▸ INSTRUCTIONS TO FOLLOW: Every line from the one with "ATOM 71 C C" to the one with "ATOM 74 N N", including those two, is to be copied exactly; all other lines of the entries below are left out.

▸ SUPPLIED DATA:
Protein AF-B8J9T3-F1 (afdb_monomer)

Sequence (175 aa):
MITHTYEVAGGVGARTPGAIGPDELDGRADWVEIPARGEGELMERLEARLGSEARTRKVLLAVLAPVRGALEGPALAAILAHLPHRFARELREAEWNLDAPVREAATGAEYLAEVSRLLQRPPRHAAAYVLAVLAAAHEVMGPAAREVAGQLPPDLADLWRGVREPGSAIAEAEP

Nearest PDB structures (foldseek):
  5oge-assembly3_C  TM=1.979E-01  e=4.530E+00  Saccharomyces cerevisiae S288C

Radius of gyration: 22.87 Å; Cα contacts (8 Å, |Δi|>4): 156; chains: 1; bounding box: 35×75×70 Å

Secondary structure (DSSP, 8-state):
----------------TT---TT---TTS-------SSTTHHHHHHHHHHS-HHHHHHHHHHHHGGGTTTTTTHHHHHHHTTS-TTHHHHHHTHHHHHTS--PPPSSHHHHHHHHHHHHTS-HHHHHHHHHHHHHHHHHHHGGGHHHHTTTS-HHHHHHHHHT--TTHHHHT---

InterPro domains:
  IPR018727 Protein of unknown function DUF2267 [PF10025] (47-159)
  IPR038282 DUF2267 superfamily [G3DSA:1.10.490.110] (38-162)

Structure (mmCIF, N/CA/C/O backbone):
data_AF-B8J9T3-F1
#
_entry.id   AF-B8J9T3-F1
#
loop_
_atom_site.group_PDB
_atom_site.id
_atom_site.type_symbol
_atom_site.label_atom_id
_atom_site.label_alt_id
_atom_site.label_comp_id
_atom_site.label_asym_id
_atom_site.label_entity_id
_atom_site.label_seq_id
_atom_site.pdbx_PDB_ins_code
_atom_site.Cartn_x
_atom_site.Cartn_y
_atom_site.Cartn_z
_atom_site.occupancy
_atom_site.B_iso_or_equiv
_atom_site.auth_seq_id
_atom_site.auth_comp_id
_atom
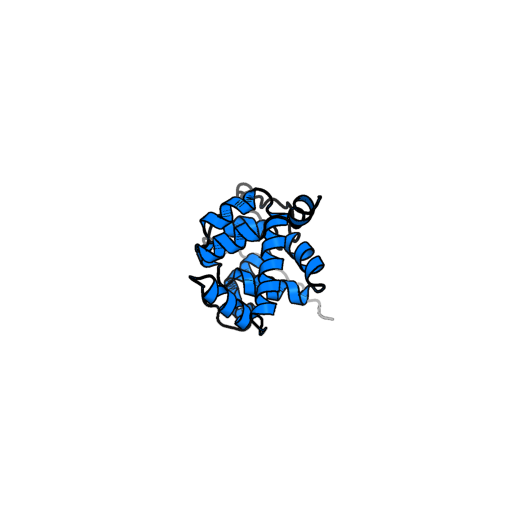_site.auth_asym_id
_atom_site.auth_atom_id
_atom_site.pdbx_PDB_model_num
ATOM 1 N N . MET A 1 1 ? -13.765 29.255 -55.882 1.00 39.28 1 MET A N 1
ATOM 2 C CA . MET A 1 1 ? -12.511 28.882 -55.197 1.00 39.28 1 MET A CA 1
ATOM 3 C C . MET A 1 1 ? -11.911 30.159 -54.650 1.00 39.28 1 MET A C 1
ATOM 5 O O . MET A 1 1 ? -11.477 30.980 -55.441 1.00 39.28 1 MET A O 1
ATOM 9 N N . ILE A 1 2 ? -12.011 30.379 -53.341 1.00 39.72 2 ILE A N 1
ATOM 10 C CA . ILE A 1 2 ? -11.453 31.562 -52.679 1.00 39.72 2 ILE A CA 1
ATOM 11 C C . ILE A 1 2 ? -10.319 31.050 -51.795 1.00 39.72 2 ILE A C 1
ATOM 13 O O . ILE A 1 2 ? -10.559 30.316 -50.841 1.00 39.72 2 ILE A O 1
ATOM 17 N N . THR A 1 3 ? -9.088 31.366 -52.176 1.00 42.25 3 THR A N 1
ATOM 18 C CA . THR A 1 3 ? -7.873 31.084 -51.413 1.00 42.25 3 THR A CA 1
ATOM 19 C C . THR A 1 3 ? -7.728 32.182 -50.363 1.00 42.25 3 THR A C 1
ATOM 21 O O . THR A 1 3 ? -7.498 33.339 -50.706 1.00 42.25 3 THR A O 1
ATOM 24 N N . HIS A 1 4 ? -7.908 31.848 -49.086 1.00 35.62 4 HIS A N 1
ATOM 25 C CA . HIS A 1 4 ? -7.574 32.757 -47.993 1.00 35.62 4 HIS A CA 1
ATOM 26 C C . HIS A 1 4 ? -6.123 32.526 -47.580 1.00 35.62 4 HIS A C 1
ATOM 28 O O . HIS A 1 4 ? -5.794 31.536 -46.931 1.00 35.62 4 HIS A O 1
ATOM 34 N N . THR A 1 5 ? -5.257 33.443 -47.998 1.00 42.56 5 THR A N 1
ATOM 35 C CA . THR A 1 5 ? -3.882 33.555 -47.517 1.00 42.56 5 THR A CA 1
ATOM 36 C C . THR A 1 5 ? -3.931 34.156 -46.114 1.00 42.56 5 THR A C 1
ATOM 38 O O . THR A 1 5 ? -4.323 35.309 -45.951 1.00 42.56 5 THR A O 1
ATOM 41 N N . TYR A 1 6 ? -3.589 33.370 -45.096 1.00 41.69 6 TYR A N 1
ATOM 42 C CA . TYR A 1 6 ? -3.408 33.874 -43.735 1.00 41.69 6 TYR A CA 1
ATOM 43 C C . TYR A 1 6 ? -2.011 34.493 -43.622 1.00 41.69 6 TYR A C 1
ATOM 45 O O . TYR A 1 6 ? -1.012 33.778 -43.648 1.00 41.69 6 TYR A O 1
ATOM 53 N N . GLU A 1 7 ? -1.941 35.816 -43.492 1.00 41.62 7 GLU A N 1
ATOM 54 C CA . GLU A 1 7 ? -0.738 36.515 -43.036 1.00 41.62 7 GLU A CA 1
ATOM 55 C C . GLU A 1 7 ? -0.805 36.635 -41.509 1.00 41.62 7 GLU A C 1
ATOM 57 O O . GLU A 1 7 ? -1.716 37.257 -40.958 1.00 41.62 7 GLU A O 1
ATOM 62 N N . VAL A 1 8 ? 0.140 36.010 -40.805 1.00 49.88 8 VAL A N 1
ATOM 63 C CA . VAL A 1 8 ? 0.280 36.186 -39.356 1.00 49.88 8 VAL A CA 1
ATOM 64 C C . VAL A 1 8 ? 1.001 37.510 -39.124 1.00 49.88 8 VAL A C 1
ATOM 66 O O . VAL A 1 8 ? 2.217 37.602 -39.276 1.00 49.88 8 VAL A O 1
ATOM 69 N N . ALA A 1 9 ? 0.244 38.545 -38.763 1.00 41.31 9 ALA A N 1
ATOM 70 C CA . ALA A 1 9 ? 0.800 39.803 -38.289 1.00 41.31 9 ALA A CA 1
ATOM 71 C C . ALA A 1 9 ? 1.529 39.555 -36.957 1.00 41.31 9 ALA A C 1
ATOM 73 O O . ALA A 1 9 ? 0.905 39.390 -35.908 1.00 41.31 9 ALA A O 1
ATOM 74 N N . GLY A 1 10 ? 2.860 39.482 -37.009 1.00 40.19 10 GLY A N 1
ATOM 75 C CA . GLY A 1 10 ? 3.715 39.370 -35.834 1.00 40.19 10 GLY A CA 1
ATOM 76 C C . GLY A 1 10 ? 3.590 40.610 -34.951 1.00 40.19 10 GLY A C 1
ATOM 77 O O . GLY A 1 10 ? 4.184 41.647 -35.233 1.00 40.19 10 GLY A O 1
ATOM 78 N N . GLY A 1 11 ? 2.816 40.500 -33.873 1.00 37.00 11 GLY A N 1
ATOM 79 C CA . GLY A 1 11 ? 2.805 41.467 -32.783 1.00 37.00 11 GLY A CA 1
ATOM 80 C C . GLY A 1 11 ? 3.846 41.081 -31.736 1.00 37.00 11 GLY A C 1
ATOM 81 O O . GLY A 1 11 ? 3.673 40.086 -31.035 1.00 37.00 11 GLY A O 1
ATOM 82 N N . VAL A 1 12 ? 4.915 41.870 -31.601 1.00 48.78 12 VAL A N 1
ATOM 83 C CA . VAL A 1 12 ? 5.835 41.782 -30.456 1.00 48.78 12 VAL A CA 1
ATOM 84 C C . VAL A 1 12 ? 5.133 42.409 -29.250 1.00 48.78 12 VAL A C 1
ATOM 86 O O . VAL A 1 12 ? 5.239 43.607 -28.994 1.00 48.78 12 VAL A O 1
ATOM 89 N N . GLY A 1 13 ? 4.337 41.602 -28.549 1.00 43.22 13 GLY A N 1
ATOM 90 C CA . GLY A 1 13 ? 3.778 41.954 -27.247 1.00 43.22 13 GLY A CA 1
ATOM 91 C C . GLY A 1 13 ? 4.852 41.865 -26.162 1.00 43.22 13 GLY A C 1
ATOM 92 O O . GLY A 1 13 ? 5.698 40.971 -26.191 1.00 43.22 13 GLY A O 1
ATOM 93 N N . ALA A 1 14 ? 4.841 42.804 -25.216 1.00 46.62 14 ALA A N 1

▸ SOLVED EXERCISE:
ATOM 71 C C . ALA A 1 9 ? 1.529 39.555 -36.957 1.00 41.31 9 ALA A C 1
ATOM 73 O O . ALA A 1 9 ? 0.905 39.390 -35.908 1.00 41.31 9 ALA A O 1
ATOM 74 N N . GLY A 1 10 ? 2.860 39.482 -37.009 1.00 40.19 10 GLY A N 1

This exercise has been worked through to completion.